This is an example Express JS app that shows how CORS works.
Clone the repo
git clone https://github.com/chilledoj/cors_example
cd cors_example
Install node_modules dependencies
npm install
Run
npm run start
The npm run
script will start 2 HTTP listeners - one on port 3000 and the other on port 4000.
The first server on port 3000
has CORS enabled, but the other does not.
Open http://localhost:3000/
in your browser. Open dev tools as well so that you can see the console and inspect the requests.
The default API endpoint will be the same origin. Press the Send Ajax Button and the response will be shown.
Now change the API Endpoint to the "Other Origin" (port 4000) and try pressing the button again.
You'll notice that the request fails due to CORS.
You can inspect the request headers within the network tab of the browser devtools and you should see that, at first, an OPTIONS
method request is made to the other server. This is called the pre-flight
request.
Click the link to switch to the other server. And again switch the API endpoint to the other server (3000). Press the button to send the api request and notice that this now succeeds.
The pre-flight
request will send an OPTIONS
method request to the same endpoint - headers and data not included. The server is then able to respond back with headers which determine the:
- Origins,
- Headers, and
- Methods
that are allowed at the requested URL.
If the request that is being requested matches this response then the browser will continue...BUT...the server response must also contain the same CORS headers in the response. This can be tested by commenting out line 58 in server.js.
Within the code we create a simple CORS middleware to set the relevant CORS headers:
function cors(req,res,next){
res.header('Access-Control-Allow-Origin', '*');
res.header('Access-Control-Allow-Methods', 'GET,PUT,POST,DELETE,OPTIONS');
res.header('Access-Control-Allow-Headers', 'Content-Type, sso-token, Content-Length, X-Requested-With');
next()
}
This is then utilised within the relevant routes. Firstly we mount the actual pre-flight request OPTIONS
method.
// Mount the pre-flight request
if(corsEnabled){
app.options("/api", cors, function(req, res, next){
console.log("OPTIONS route:",req.headers)
res.sendStatus(200);
});
}
Then we include the CORS middelware on the actual API endpoint.
// API endpoint
app.get("/api",
ensureAuth,
/*
This is key here, without sending the CORS headers the response will still fail.
Based upon what is passed into the server we use the CORS middleware or just a passthrough
*/
(corsEnabled)?cors:(req,res,next)=>next(),
function(req,res){
console.log("GET route:",req.headers)
res.status(200).json({"success": true, rowData: [{id: 1, name: 'test'}]})
}
)
- The above is a fairly verbose version of what is required. There are middleware packages available.

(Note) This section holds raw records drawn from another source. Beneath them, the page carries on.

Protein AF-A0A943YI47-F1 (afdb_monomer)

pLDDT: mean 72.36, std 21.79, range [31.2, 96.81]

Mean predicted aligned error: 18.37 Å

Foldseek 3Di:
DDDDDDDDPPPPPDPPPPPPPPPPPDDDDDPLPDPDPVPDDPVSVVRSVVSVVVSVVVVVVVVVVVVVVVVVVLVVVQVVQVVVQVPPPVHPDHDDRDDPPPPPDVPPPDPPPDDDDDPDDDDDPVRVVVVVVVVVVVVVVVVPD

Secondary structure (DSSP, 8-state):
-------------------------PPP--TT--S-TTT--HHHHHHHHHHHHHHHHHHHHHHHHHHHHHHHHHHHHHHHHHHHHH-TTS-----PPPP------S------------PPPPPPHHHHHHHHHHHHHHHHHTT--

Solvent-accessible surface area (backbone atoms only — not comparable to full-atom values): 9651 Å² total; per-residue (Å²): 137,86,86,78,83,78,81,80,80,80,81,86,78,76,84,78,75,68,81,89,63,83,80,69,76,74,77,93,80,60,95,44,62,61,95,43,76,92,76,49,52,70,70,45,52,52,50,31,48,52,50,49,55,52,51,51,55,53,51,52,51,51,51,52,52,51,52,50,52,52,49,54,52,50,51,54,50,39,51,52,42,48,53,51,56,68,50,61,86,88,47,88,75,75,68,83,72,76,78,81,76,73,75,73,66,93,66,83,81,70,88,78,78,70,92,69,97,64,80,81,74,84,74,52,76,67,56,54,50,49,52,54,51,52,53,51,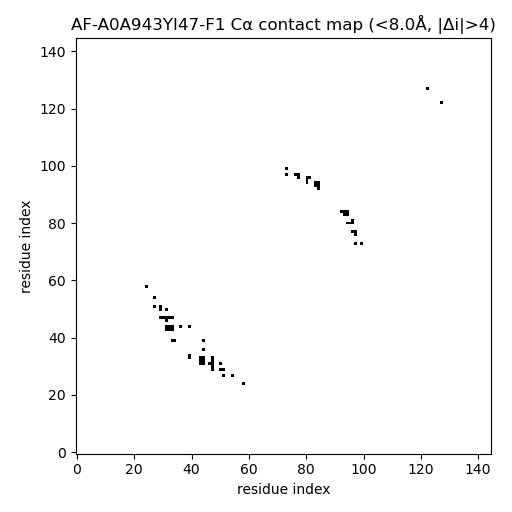52,53,63,60,63,71,72,74,124

Sequence (145 aa):
MSKKMMSIAILASLAMALPIGADAKERFSSSHEPISAEMASRSEMDAYRKDLDTYVRDVDKQIDELLVRRRDAVDQYNKAVHTYNTETFFHQDTLPYYPHYRQAGRRGTYHHHGPCYAAPREKTPEERQRDRIDTFIDHMMDWGD

Structure (mmCIF, N/CA/C/O backbone):
data_AF-A0A943YI47-F1
#
_entry.id   AF-A0A943YI47-F1
#
loop_
_atom_site.group_PDB
_atom_site.id
_atom_site.type_symbol
_atom_site.label_atom_id
_atom_site.label_alt_id
_atom_site.label_comp_id
_atom_site.label_asym_id
_atom_site.label_entity_id
_atom_site.label_seq_id
_atom_site.pdbx_PDB_ins_code
_atom_site.Cartn_x
_atom_site.Cartn_y
_atom_site.Cartn_z
_atom_site.occupancy
_atom_site.B_iso_or_equiv
_atom_site.auth_seq_id
_atom_site.auth_comp_id
_atom_site.auth_asym_id
_atom_site.auth_atom_id
_atom_site.pdbx_PDB_model_num
ATOM 1 N N . MET A 1 1 ? -2.020 11.162 64.155 1.00 37.66 1 MET A N 1
ATOM 2 C CA . MET A 1 1 ? -2.770 10.680 62.972 1.00 37.66 1 MET A CA 1
ATOM 3 C C . MET A 1 1 ? -2.276 11.442 61.749 1.00 37.66 1 MET A C 1
ATOM 5 O O . MET A 1 1 ? -2.576 12.618 61.607 1.00 37.66 1 MET A O 1
ATOM 9 N N . SER A 1 2 ? -1.410 10.817 60.947 1.00 35.78 2 SER A N 1
ATOM 10 C CA . SER A 1 2 ? -0.743 11.443 59.798 1.00 35.78 2 SER A CA 1
ATOM 11 C C . SER A 1 2 ? -1.602 11.263 58.545 1.00 35.78 2 SER A C 1
ATOM 13 O O . SER A 1 2 ? -1.851 10.136 58.129 1.00 35.78 2 SER A O 1
ATOM 15 N N . LYS A 1 3 ? -2.071 12.368 57.956 1.00 44.00 3 LYS A N 1
ATOM 16 C CA . LYS A 1 3 ? -2.649 12.379 56.608 1.00 44.00 3 LYS A CA 1
ATOM 17 C C . LYS A 1 3 ? -1.496 12.515 55.614 1.00 44.00 3 LYS A C 1
ATOM 19 O O . LYS A 1 3 ? -0.962 13.605 55.443 1.00 44.00 3 LYS A O 1
ATOM 24 N N . LYS A 1 4 ? -1.107 11.414 54.972 1.00 40.09 4 LYS A N 1
ATOM 25 C CA . LYS A 1 4 ? -0.296 11.437 53.749 1.00 40.09 4 LYS A CA 1
ATOM 26 C C . LYS A 1 4 ? -1.226 11.122 52.585 1.00 40.09 4 LYS A C 1
ATOM 28 O O . LYS A 1 4 ? -1.497 9.961 52.305 1.00 40.09 4 LYS A O 1
ATOM 33 N N . MET A 1 5 ? -1.765 12.164 51.958 1.00 41.03 5 MET A N 1
ATOM 34 C CA . MET A 1 5 ? -2.400 12.033 50.651 1.00 41.03 5 MET A CA 1
ATOM 35 C C . MET A 1 5 ? -1.275 11.845 49.634 1.00 41.03 5 MET A C 1
ATOM 37 O O . MET A 1 5 ? -0.499 12.764 49.384 1.00 41.03 5 MET A O 1
ATOM 41 N N . MET A 1 6 ? -1.131 10.617 49.138 1.00 39.19 6 MET A N 1
ATOM 42 C CA . MET A 1 6 ? -0.249 10.317 48.019 1.00 39.19 6 MET A CA 1
ATOM 43 C C . MET A 1 6 ? -0.853 10.928 46.756 1.00 39.19 6 MET A C 1
ATOM 45 O O . MET A 1 6 ? -1.903 10.495 46.289 1.00 39.19 6 MET A O 1
ATOM 49 N N . SER A 1 7 ? -0.190 11.948 46.222 1.00 39.50 7 SER A N 1
ATOM 50 C CA . SER A 1 7 ? -0.469 12.484 44.897 1.00 39.50 7 SER A CA 1
ATOM 51 C C . SER A 1 7 ? -0.090 11.431 43.856 1.00 39.50 7 SER A C 1
ATOM 53 O O . SER A 1 7 ? 1.086 11.109 43.691 1.00 39.50 7 SER A O 1
ATOM 55 N N . ILE A 1 8 ? -1.091 10.865 43.184 1.00 46.66 8 ILE A N 1
ATOM 56 C CA . ILE A 1 8 ? -0.903 9.949 42.058 1.00 46.66 8 ILE A CA 1
ATOM 57 C C . ILE A 1 8 ? -0.361 10.777 40.892 1.00 46.66 8 ILE A C 1
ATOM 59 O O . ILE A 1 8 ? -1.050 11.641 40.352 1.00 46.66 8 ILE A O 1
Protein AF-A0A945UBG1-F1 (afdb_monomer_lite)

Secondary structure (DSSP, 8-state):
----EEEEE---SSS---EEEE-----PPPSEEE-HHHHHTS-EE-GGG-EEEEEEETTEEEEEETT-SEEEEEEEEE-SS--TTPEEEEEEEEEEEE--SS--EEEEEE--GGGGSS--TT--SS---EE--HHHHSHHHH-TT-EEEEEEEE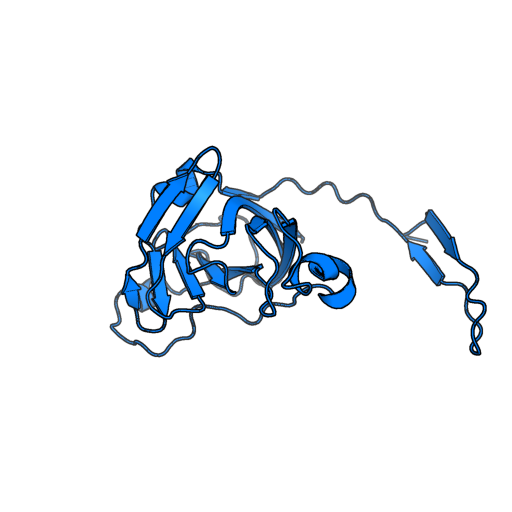EEEE--S-SEEEEEEESTTTTTTEEEEEEEEEEE-

Foldseek 3Di:
DQWDFPDWDADPDPDDDIDTDTDDDDPWDFPDKCFQVNVQVFWKAFQLGFTKDWDDDDLFIAIADDPGQKIWTPDKDFDPPADQPKKKKKWWKKWFQFADQKDKDKAKEADDPVVVPDSPSPDPLHDDKDWDPCVVQPVRNNHRHDGGDIHTTIIMDGHHDHRIMMMMMGIVSHPRRMGTGIMTMTIGD

Sequence (189 aa):
DKFEPVVSYENNGVRPSKVHIFKRKVELKPIIHLNQQNLSMTNYFGNFGKSCKAQIAGQGIKMECDSSPISCANQVLTFSEVAKSDLQFVLFHHINNKGTKTVSHASMKSMDVSLLNEKNKNSDPIPDTYILNQLVSNIYDLDVHRKDVDLIDISLQKMGSGKSVLFCMKGKLFEDNSLIEGAKVFNWK

pLDDT: mean 77.67, std 12.35, range [45.94, 94.12]

Structure (mmCIF, N/CA/C/O backbone):
data_AF-A0A945UBG1-F1
#
_entry.id   AF-A0A945UBG1-F1
#
loop_
_atom_site.group_PDB
_atom_site.id
_atom_site.type_symbol
_atom_site.label_atom_id
_atom_site.label_alt_id
_atom_site.label_comp_id
_atom_site.label_asym_id
_atom_site.label_entity_id
_atom_site.label_seq_id
_atom_site.pdbx_PDB_ins_code
_atom_site.Cartn_x
_atom_site.Cartn_y
_atom_site.Cartn_z
_atom_site.occupancy
_atom_site.B_iso_or_equiv
_atom_site.auth_seq_id
_atom_site.auth_comp_id
_atom_site.auth_asym_id
_atom_site.auth_atom_id
_atom_site.pdbx_PDB_model_num
ATOM 1 N N . ASP A 1 1 ? 25.593 -2.494 -22.805 1.00 49.12 1 ASP A N 1
ATOM 2 C CA . ASP A 1 1 ? 24.623 -3.602 -22.672 1.00 49.12 1 ASP A CA 1
ATOM 3 C C . ASP A 1 1 ? 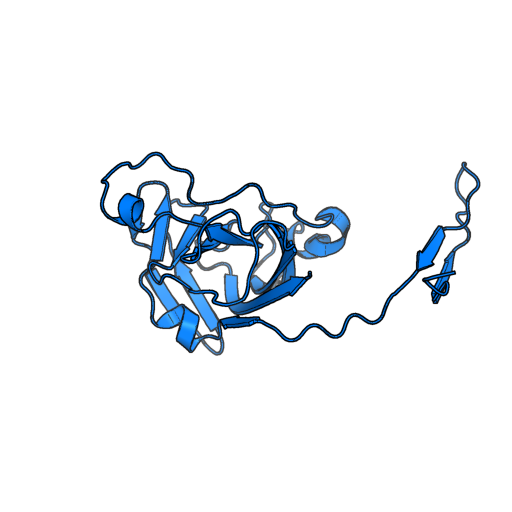24.434 -4.058 -21.230 1.00 49.12 1 ASP A C 1
ATOM 5 O O . ASP A 1 1 ? 25.110 -4.969 -20.782 1.00 49.12 1 ASP A O 1
ATOM 9 N N . LYS A 1 2 ? 23.554 -3.401 -20.457 1.00 53.53 2 LYS A N 1
ATOM 10 C CA . LYS A 1 2 ? 23.225 -3.814 -19.068 1.00 53.53 2 LYS A CA 1
ATOM 11 C C . LYS A 1 2 ? 21.831 -4.431 -18.917 1.00 53.53 2 LYS A C 1
ATOM 13 O O . LYS A 1 2 ? 21.455 -4.813 -17.812 1.00 53.53 2 LYS A O 1
ATOM 18 N N . PHE A 1 3 ? 21.071 -4.504 -20.004 1.00 53.41 3 PHE A N 1
ATOM 19 C CA . PHE A 1 3 ? 19.727 -5.053 -20.007 1.00 53.41 3 PHE A CA 1
ATOM 20 C C . PHE A 1 3 ? 19.468 -5.749 -21.340 1.00 53.41 3 PHE A C 1
ATOM 22 O O . PHE A 1 3 ? 19.683 -5.148 -22.391 1.00 53.41 3 PHE A O 1
ATOM 29 N N . GLU A 1 4 ? 18.995 -6.991 -21.291 1.00 58.69 4 GLU A N 1
ATOM 30 C CA . GLU A 1 4 ? 18.536 -7.706 -22.480 1.00 58.69 4 GLU A CA 1
ATOM 31 C C . GLU A 1 4 ? 17.057 -7.369 -22.744 1.00 58.69 4 GLU A C 1
ATOM 33 O O . GLU A 1 4 ? 16.262 -7.287 -21.794 1.00 58.69 4 GLU A O 1
ATOM 38 N N . PRO A 1 5 ? 16.666 -7.119 -24.007 1.00 58.59 5 PRO A N 1
ATOM 39 C CA . PRO A 1 5 ? 15.271 -6.902 -24.356 1.00 58.59 5 PRO A CA 1
ATOM 40 C C . PRO A 1 5 ? 14.502 -8.212 -24.165 1.00 58.59 5 PRO A C 1
ATOM 42 O O . PRO A 1 5 ? 14.772 -9.210 -24.824 1.00 58.59 5 PRO A O 1
ATOM 45 N N . VAL A 1 6 ? 13.523 -8.205 -23.264 1.00 60.06 6 VAL A N 1
ATOM 46 C CA . VAL A 1 6 ? 12.708 -9.390 -22.952 1.00 60.06 6 VAL A CA 1
ATOM 47 C C . VAL A 1 6 ? 11.572 -9.559 -23.952 1.00 60.06 6 VAL A C 1
ATOM 49 O O . VAL A 1 6 ? 11.112 -10.669 -24.187 1.00 60.06 6 VAL A O 1
ATOM 52 N N . VAL A 1 7 ? 11.101 -8.457 -24.534 1.00 64.44 7 VAL A N 1
ATOM 53 C CA . VAL A 1 7 ? 10.042 -8.445 -25.543 1.00 64.44 7 VAL A CA 1
ATOM 54 C C . VAL A 1 7 ? 10.109 -7.122 -26.308 1.00 64.44 7 VAL A C 1
ATOM 56 O O . VAL A 1 7 ? 10.505 -6.092 -25.753 1.00 64.44 7 VAL A O 1
ATOM 59 N N . SER A 1 8 ? 9.730 -7.151 -27.584 1.00 60.97 8 SER A N 1
ATOM 60 C CA . SER A 1 8 ? 9.598 -5.960 -28.425 1.00 60.97 8 SER A CA 1
ATOM 61 C C . SER A 1 8 ? 8.222 -5.964 -29.079 1.00 60.97 8 SER A C 1
ATOM 63 O O . SER A 1 8 ? 7.836 -6.970 -29.667 1.00 60.97 8 SER A O 1
ATOM 65 N N . TYR A 1 9 ? 7.494 -4.855 -28.976 1.00 65.31 9 TYR A N 1
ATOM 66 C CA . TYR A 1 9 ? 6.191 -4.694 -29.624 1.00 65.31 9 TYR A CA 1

- I've added in a custom header (
sso-token
) into the reqeust to the server. This is merely to assist with showing that headers may not necessarily be passed to the options route in the pre-flight request. - The
fetch
API does not handle the request failure due to CORS like a 400/500 response. It will throw an error which must be handled and hence no link back to the original response object to get things like the the status code etc.